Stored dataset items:
==================================================
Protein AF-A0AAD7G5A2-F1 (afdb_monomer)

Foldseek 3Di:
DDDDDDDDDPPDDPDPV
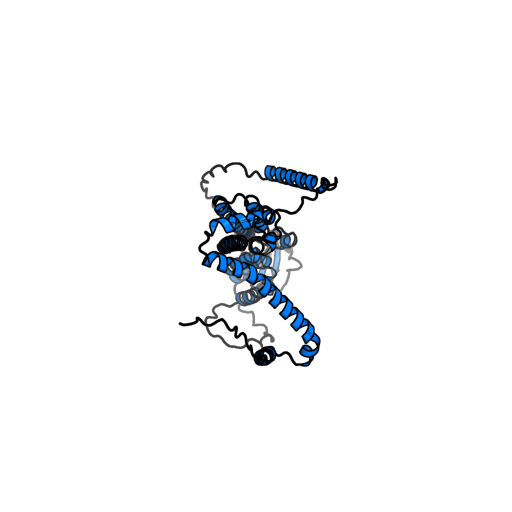PVVVVVVVVVDDDVVCVVCVVVVVVVVVVVVVVVVVVCVVVVVVVVCVVVPDDPVVVVVVVVVPPPDDDDDDDDDDPPDCPVVVVVVVVVVVVVVVVVVVVPPDDDDDDDDDDDDDDDDDDDDDDDDDDPDDDPDDDDDPDPDPQAEDPVFVPPPAPDWDADPVSHIGRDHLVVCLVPDVVSVVVPDDDPPPDPDDPPDDDDDDDDDDDDDPDPCPPVVVVVVVCPDPVVLVPLLQQLQVCVVVVVQVSVFVSLLSCLAAQCPDPVCVVSLVSHPPVSSVVSVVQLVQLLVQLLVLLVVVVVVPLVLSPCVSVVSSVCSNRRVLCCCVLDPVCVVDPSCVSSVLDDDVDDDPVSVVVSVVVSVSSVVSSVPGDSGD

pLDDT: mean 72.38, std 21.35, range [28.67, 98.25]

Solvent-accessible surface area (backbone atoms only — not comparable to full-atom values): 24765 Å² total; per-residue (Å²): 139,83,87,86,84,79,89,77,88,83,89,72,78,84,66,80,74,57,58,63,60,57,43,61,76,66,69,66,63,72,78,60,53,74,80,40,49,69,60,52,51,52,52,50,51,51,53,50,49,54,52,56,65,61,45,55,64,54,53,54,50,55,56,43,57,74,67,70,57,72,70,73,63,56,60,61,50,59,65,64,69,77,73,82,73,85,84,74,85,75,77,82,85,72,97,71,64,64,64,62,56,51,50,52,51,50,53,50,58,48,50,58,50,51,53,65,72,64,64,85,82,68,84,80,77,83,82,80,85,81,80,84,80,87,79,89,81,87,88,84,82,84,84,83,80,90,82,81,90,70,94,73,78,93,85,74,97,74,76,70,79,75,58,52,40,88,92,29,57,49,85,85,35,84,33,76,47,73,49,96,88,63,42,32,34,28,44,42,55,71,56,45,35,74,77,34,70,70,42,47,73,69,51,77,82,72,90,79,70,72,77,72,82,82,78,84,89,85,87,89,78,87,86,88,82,95,76,84,86,76,82,75,44,71,66,50,59,49,47,58,59,54,72,33,73,81,37,71,79,41,24,56,54,48,21,27,50,20,58,75,72,66,37,64,69,57,23,32,55,19,50,38,56,40,27,73,42,47,73,84,40,76,92,40,46,70,42,56,72,62,28,55,68,72,54,46,55,40,51,53,47,35,46,49,52,33,27,57,49,53,42,52,59,49,52,66,54,52,75,75,73,52,84,53,55,78,54,43,52,57,53,51,42,55,47,19,68,41,28,48,56,39,60,60,78,63,40,76,60,44,72,70,34,69,46,36,48,71,42,58,66,47,74,57,95,84,57,55,73,67,58,54,53,50,42,56,48,52,49,52,57,50,42,58,50,56,72,68,40,76,61,58,106

Organism: Mycena rosella (NCBI:txid1033263)

Radius of gyration: 40.85 Å; Cα contacts (8 Å, |Δi|>4): 220; chains: 1; bounding box: 130×75×108 Å

Structure (mmCIF, N/CA/C/O backbone):
data_AF-A0AAD7G5A2-F1
#
_entry.id   AF-A0AAD7G5A2-F1
#
loop_
_atom_site.group_PDB
_atom_site.id
_atom_site.type_symbol
_atom_site.label_atom_id
_atom_site.label_alt_id
_atom_site.label_comp_id
_atom_site.label_asym_id
_atom_site.label_entity_id
_atom_site.label_seq_id
_atom_site.pdbx_PDB_ins_code
_atom_site.Cartn_x
_atom_site.Cartn_y
_atom_site.Cartn_z
_atom_site.occupancy
_atom_site.B_iso_or_equiv
_atom_site.auth_seq_id
_atom_site.auth_comp_id
_atom_site.auth_asym_id
_atom_site.auth_atom_id
_atom_site.pdbx_PDB_model_num
ATOM 1 N N . MET A 1 1 ? 82.178 -12.128 -47.448 1.00 37.72 1 MET A N 1
ATOM 2 C CA . MET A 1 1 ? 82.444 -12.386 -46.013 1.00 37.72 1 MET A CA 1
ATOM 3 C C . MET A 1 1 ? 81.530 -11.459 -45.217 1.00 37.72 1 MET A C 1
ATOM 5 O O . MET A 1 1 ? 81.654 -10.265 -45.411 1.00 37.72 1 MET A O 1
ATOM 9 N N . GLY A 1 2 ? 80.548 -11.879 -44.422 1.00 35.31 2 GLY A N 1
ATOM 10 C CA . GLY A 1 2 ? 80.113 -13.215 -44.012 1.00 35.31 2 GLY A CA 1
ATOM 11 C C . GLY A 1 2 ? 78.573 -13.333 -43.973 1.00 35.31 2 GLY A C 1
ATOM 12 O O . GLY A 1 2 ? 77.881 -12.369 -44.298 1.00 35.31 2 GLY A O 1
ATOM 13 N N . PRO A 1 3 ? 78.039 -14.526 -43.662 1.00 49.22 3 PRO A N 1
ATOM 14 C CA . PRO A 1 3 ? 76.634 -14.861 -43.875 1.00 49.22 3 PRO A CA 1
ATOM 15 C C . PRO A 1 3 ? 75.760 -14.556 -42.649 1.00 49.22 3 PRO A C 1
ATOM 17 O O . PRO A 1 3 ? 76.152 -14.814 -41.512 1.00 49.22 3 PRO A O 1
ATOM 20 N N . LEU A 1 4 ? 74.544 -14.059 -42.893 1.00 35.81 4 LEU A N 1
ATOM 21 C CA . LEU A 1 4 ? 73.476 -13.985 -41.895 1.00 35.81 4 LEU A CA 1
ATOM 22 C C . LEU A 1 4 ? 72.728 -15.324 -41.860 1.00 35.81 4 LEU A C 1
ATOM 24 O O . LEU A 1 4 ? 72.234 -15.807 -42.878 1.00 35.81 4 LEU A O 1
ATOM 28 N N . SER A 1 5 ? 72.704 -15.919 -40.669 1.00 35.78 5 SER A N 1
ATOM 29 C CA . SER A 1 5 ? 72.128 -17.227 -40.367 1.00 35.78 5 SER A CA 1
ATOM 30 C C . SER A 1 5 ? 70.607 -17.241 -40.497 1.00 35.78 5 SER A C 1
ATOM 32 O O . SER A 1 5 ? 69.902 -16.338 -40.051 1.00 35.78 5 SER A O 1
ATOM 34 N N . VAL A 1 6 ? 70.133 -18.338 -41.078 1.00 42.91 6 VAL A N 1
ATOM 35 C CA . VAL A 1 6 ? 68.745 -18.721 -41.315 1.00 42.91 6 VAL A CA 1
ATOM 36 C C . VAL A 1 6 ? 68.062 -19.151 -40.011 1.00 42.91 6 VAL A C 1
ATOM 38 O O . VAL A 1 6 ? 68.665 -19.779 -39.142 1.00 42.91 6 VAL A O 1
ATOM 41 N N . ASN A 1 7 ? 66.776 -18.809 -39.916 1.00 34.81 7 ASN A N 1
ATOM 42 C CA . ASN A 1 7 ? 65.796 -19.282 -38.942 1.00 34.81 7 ASN A CA 1
ATOM 43 C C . ASN A 1 7 ? 65.865 -20.799 -38.698 1.00 34.81 7 ASN A C 1
ATOM 45 O O . ASN A 1 7 ? 65.769 -21.579 -39.641 1.00 34.81 7 ASN A O 1
ATOM 49 N N . THR A 1 8 ? 65.873 -21.216 -37.431 1.00 36.94 8 THR A N 1
ATOM 50 C CA . THR A 1 8 ? 65.381 -22.542 -37.035 1.00 36.94 8 THR A CA 1
ATOM 51 C C . THR A 1 8 ? 64.321 -22.359 -35.957 1.00 36.94 8 THR A C 1
ATOM 53 O O . THR A 1 8 ? 64.575 -21.843 -34.872 1.00 36.94 8 THR A O 1
ATOM 56 N N . LEU A 1 9 ? 63.104 -22.732 -36.335 1.00 39.66 9 LEU A N 1
ATOM 57 C CA . LEU A 1 9 ? 61.881 -22.722 -35.552 1.00 39.66 9 LEU A CA 1
ATOM 58 C C . LEU A 1 9 ? 61.991 -23.811 -34.469 1.00 39.66 9 LEU A C 1
ATOM 60 O O . LEU A 1 9 ? 61.929 -24.997 -34.776 1.00 39.66 9 LEU A O 1
ATOM 64 N N . LEU A 1 10 ? 62.173 -23.416 -33.210 1.00 36.59 10 LEU A N 1
ATOM 65 C CA . LEU A 1 10 ? 62.130 -24.305 -32.046 1.00 36.59 10 LEU A CA 1
ATOM 66 C C . LEU A 1 10 ? 60.787 -24.097 -31.332 1.00 36.59 10 LEU A C 1
ATOM 68 O O . LEU A 1 10 ? 60.695 -23.405 -30.326 1.00 36.59 10 LEU A O 1
ATOM 72 N N . ILE A 1 11 ? 59.720 -24.684 -31.883 1.00 40.12 11 ILE A N 1
ATOM 73 C CA . ILE A 1 11 ? 58.520 -25.021 -31.105 1.00 40.12 11 ILE A CA 1
ATOM 74 C C . ILE A 1 11 ? 58.689 -26.491 -30.731 1.00 40.12 11 ILE A C 1
ATOM 76 O O . ILE A 1 11 ? 58.208 -27.385 -31.422 1.00 40.12 11 ILE A O 1
ATOM 80 N N . ALA A 1 12 ? 59.462 -26.743 -29.679 1.00 41.59 12 ALA A N 1
ATOM 81 C CA . ALA A 1 12 ? 59.591 -28.062 -29.084 1.00 41.59 12 ALA A CA 1
ATOM 82 C C . ALA A 1 12 ? 58.991 -28.034 -27.676 1.00 41.59 12 ALA A C 1
ATOM 84 O O . ALA A 1 12 ? 59.400 -27.240 -26.835 1.00 41.59 12 ALA A O 1
ATOM 85 N N . ASN A 1 13 ? 58.057 -28.958 -27.452 1.00 43.75 13 ASN A N 1
ATOM 86 C CA . ASN A 1 13 ? 57.653 -29.501 -26.158 1.00 43.75 13 ASN A CA 1
ATOM 87 C C . ASN A 1 13 ? 57.036 -28.529 -25.141 1.00 43.75 13 ASN A C 1
ATOM 89 O O . ASN A 1 13 ? 57.660 -28.147 -24.155 1.00 43.75 13 ASN A O 1
ATOM 93 N N . VAL A 1 14 ? 55.728 -28.287 -25.284 1.00 46.03 14 VAL A N 1
ATOM 94 C CA . VAL A 1 14 ? 54.879 -28.121 -24.095 1.00 46.03 14 VAL A CA 1
ATOM 95 C C . VAL A 1 14 ? 54.815 -29.495 -23.411 1.00 46.03 14 VAL A C 1
ATOM 97 O O . VAL A 1 14 ? 54.387 -30.460 -24.050 1.00 46.03 14 VAL A O 1
ATOM 100 N N . PRO A 1 15 ? 55.270 -29.644 -22.157 1.00 47.16 15 PRO A N 1
ATOM 101 C CA . PRO A 1 15 ? 55.298 -30.943 -21.508 1.00 47.16 15 PRO A CA 1
ATOM 102 C C . PRO A 1 15 ? 53.862 -31.404 -21.228 1.00 47.16 15 PRO A C 1
ATOM 104 O O . PRO A 1 15 ? 53.134 -30.789 -20.448 1.00 47.16 15 PRO A O 1
ATOM 107 N N . LEU A 1 16 ? 53.479 -32.543 -21.814 1.00 52.34 16 LEU A N 1
ATOM 108 C CA . LEU A 1 16 ? 52.233 -33.282 -21.539 1.00 52.34 16 LEU A CA 1
ATOM 109 C C . LEU A 1 16 ? 52.015 -33.600 -20.040 1.00 52.34 16 LEU A C 1
ATOM 111 O O . LEU A 1 16 ? 50.926 -34.001 -19.645 1.00 52.34 16 LEU A O 1
ATOM 115 N N . LEU A 1 17 ? 53.023 -33.368 -19.195 1.00 49.91 17 LEU A N 1
ATOM 116 C CA . LEU A 1 17 ? 53.000 -33.546 -17.742 1.00 49.91 17 LEU A CA 1
ATOM 117 C C . LEU A 1 17 ? 52.197 -32.476 -16.974 1.00 49.91 17 LEU A C 1
ATOM 119 O O . LEU A 1 17 ? 51.962 -32.648 -15.781 1.00 49.91 17 LEU A O 1
ATOM 123 N N . SER A 1 18 ? 51.753 -31.382 -17.609 1.00 56.69 18 SER A N 1
ATOM 124 C CA . SER A 1 18 ? 50.963 -30.347 -16.912 1.00 56.69 18 SER A CA 1
ATOM 125 C C . SER A 1 18 ? 49.462 -30.674 -16.820 1.00 56.69 18 SER A C 1
ATOM 127 O O . SER A 1 18 ? 48.806 -30.302 -15.846 1.00 56.69 18 SER A O 1
ATOM 129 N N . LEU A 1 19 ? 48.916 -31.437 -17.774 1.00 57.69 19 LEU A N 1
ATOM 130 C CA . LEU A 1 19 ? 47.477 -31.729 -17.824 1.00 57.69 19 LEU A CA 1
ATOM 131 C C . LEU A 1 19 ? 47.024 -32.659 -16.692 1.00 57.69 19 LEU A C 1
ATOM 133 O O . LEU A 1 19 ? 45.960 -32.446 -16.118 1.00 57.69 19 LEU A O 1
ATOM 137 N N . THR A 1 20 ? 47.844 -33.634 -16.297 1.00 59.97 20 THR A N 1
ATOM 138 C CA . THR A 1 20 ? 47.520 -34.547 -15.187 1.00 59.97 20 THR A CA 1
ATOM 139 C C . THR A 1 20 ? 47.371 -33.817 -13.851 1.00 59.97 20 THR A C 1
ATOM 141 O O . THR A 1 20 ? 46.477 -34.144 -13.074 1.00 59.97 20 THR A O 1
ATOM 144 N N . ASN A 1 21 ? 48.171 -32.775 -13.609 1.00 61.50 21 ASN A N 1
ATOM 145 C CA . ASN A 1 21 ? 48.066 -31.966 -12.391 1.00 61.50 21 ASN A CA 1
ATOM 146 C C . ASN A 1 21 ? 46.819 -31.068 -12.400 1.00 61.50 21 ASN A C 1
ATOM 148 O O . ASN A 1 21 ? 46.211 -30.849 -11.353 1.00 61.50 21 ASN A O 1
ATOM 152 N N . MET A 1 22 ? 46.397 -30.601 -13.578 1.00 67.44 22 MET A N 1
ATOM 153 C CA . MET A 1 22 ? 45.194 -29.781 -13.730 1.00 67.44 22 MET A CA 1
ATOM 154 C C . MET A 1 22 ? 43.906 -30.597 -13.516 1.00 67.44 22 MET A C 1
ATOM 156 O O . MET A 1 22 ? 42.963 -30.103 -12.901 1.00 67.44 22 MET A O 1
ATOM 160 N N . PHE A 1 23 ? 43.875 -31.865 -13.943 1.00 65.19 23 PHE A N 1
ATOM 161 C CA . PHE A 1 23 ? 42.718 -32.745 -13.726 1.00 65.19 23 PHE A CA 1
ATOM 162 C C . PHE A 1 23 ? 42.602 -33.260 -12.283 1.00 65.19 23 PHE A C 1
ATOM 164 O O . PHE A 1 23 ? 41.483 -33.390 -11.784 1.00 65.19 23 PHE A O 1
ATOM 171 N N . SER A 1 24 ? 43.721 -33.464 -11.576 1.00 65.00 24 SER A N 1
ATOM 172 C CA . SER A 1 24 ? 43.697 -33.788 -10.138 1.00 65.00 24 SER A CA 1
ATOM 173 C C . SER A 1 24 ? 43.115 -32.657 -9.284 1.00 65.00 24 SER A C 1
ATOM 175 O O . SER A 1 24 ? 42.402 -32.930 -8.321 1.00 65.00 24 SER A O 1
ATOM 177 N N . ALA A 1 25 ? 43.344 -31.391 -9.652 1.00 70.69 25 ALA A N 1
ATOM 178 C CA . ALA A 1 25 ? 42.769 -30.242 -8.946 1.00 70.69 25 ALA A CA 1
ATOM 179 C C . ALA A 1 25 ? 41.238 -30.129 -9.106 1.00 70.69 25 ALA A C 1
ATOM 181 O O . ALA A 1 25 ? 40.575 -29.525 -8.268 1.00 70.69 25 ALA A O 1
ATOM 182 N N . LEU A 1 26 ? 40.670 -30.732 -10.157 1.00 72.38 26 LEU A N 1
ATOM 183 C CA . LEU A 1 26 ? 39.231 -30.717 -10.446 1.00 72.38 26 LEU A CA 1
ATOM 184 C C . LEU A 1 26 ? 38.475 -31.922 -9.856 1.00 72.38 26 LEU A C 1
ATOM 186 O O . LEU A 1 26 ? 37.276 -32.058 -10.085 1.00 72.38 26 LEU A O 1
ATOM 190 N N . GLY A 1 27 ? 39.147 -32.803 -9.103 1.00 73.00 27 GLY A N 1
ATOM 191 C CA . GLY A 1 27 ? 38.504 -33.918 -8.394 1.00 73.00 27 GLY A CA 1
ATOM 192 C C . GLY A 1 27 ? 37.883 -34.992 -9.298 1.00 73.00 27 GLY A C 1
ATOM 193 O O . GLY A 1 27 ? 37.064 -35.787 -8.838 1.00 73.00 27 GLY A O 1
ATOM 194 N N . VAL A 1 28 ? 38.248 -35.035 -10.583 1.00 74.38 28 VAL A N 1
ATOM 195 C CA . VAL A 1 28 ? 37.672 -35.984 -11.545 1.00 74.38 28 VAL A CA 1
ATOM 196 C C . VAL A 1 28 ? 38.350 -37.346 -11.381 1.00 74.38 28 VAL A C 1
ATOM 198 O O . VAL A 1 28 ? 39.491 -37.549 -11.791 1.00 74.38 28 VAL A O 1
ATOM 201 N N . THR A 1 29 ? 37.653 -38.303 -10.769 1.00 69.81 29 THR A N 1
ATOM 202 C CA . THR A 1 29 ? 38.155 -39.668 -10.568 1.00 69.81 29 THR A CA 1
ATOM 203 C C . THR A 1 29 ? 38.177 -40.461 -11.887 1.00 69.81 29 THR A C 1
ATOM 205 O O . THR A 1 29 ? 37.280 -40.367 -12.729 1.00 69.81 29 THR A O 1
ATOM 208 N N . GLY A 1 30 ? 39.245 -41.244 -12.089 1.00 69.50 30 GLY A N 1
==================================================
**EXERCISE:**
Every line above from the line with "ATOM 115 N N" to the line with "ATOM 125 C C", both included, must be reproduced exactly, and no other line may appear.

**SOLUTION TO THE PROBLEM:**
ATOM 115 N N . LEU A 1 17 ? 53.023 -33.368 -19.195 1.00 49.91 17 LEU A N 1
ATOM 116 C CA . LEU A 1 17 ? 53.000 -33.546 -17.742 1.00 49.91 17 LEU A CA 1
ATOM 117 C C . LEU A 1 17 ? 52.197 -32.476 -16.974 1.00 49.91 17 LEU A C 1
ATOM 119 O O . LEU A 1 17 ? 51.962 -32.648 -15.781 1.00 49.91 17 LEU A O 1
ATOM 123 N N . SER A 1 18 ? 51.753 -31.382 -17.609 1.00 56.69 18 SER A N 1
ATOM 124 C CA . SER A 1 18 ? 50.963 -30.347 -16.912 1.00 56.69 18 SER A CA 1
ATOM 125 C C . SER A 1 18 ? 49.462 -30.674 -16.820 1.00 56.69 18 SER A C 1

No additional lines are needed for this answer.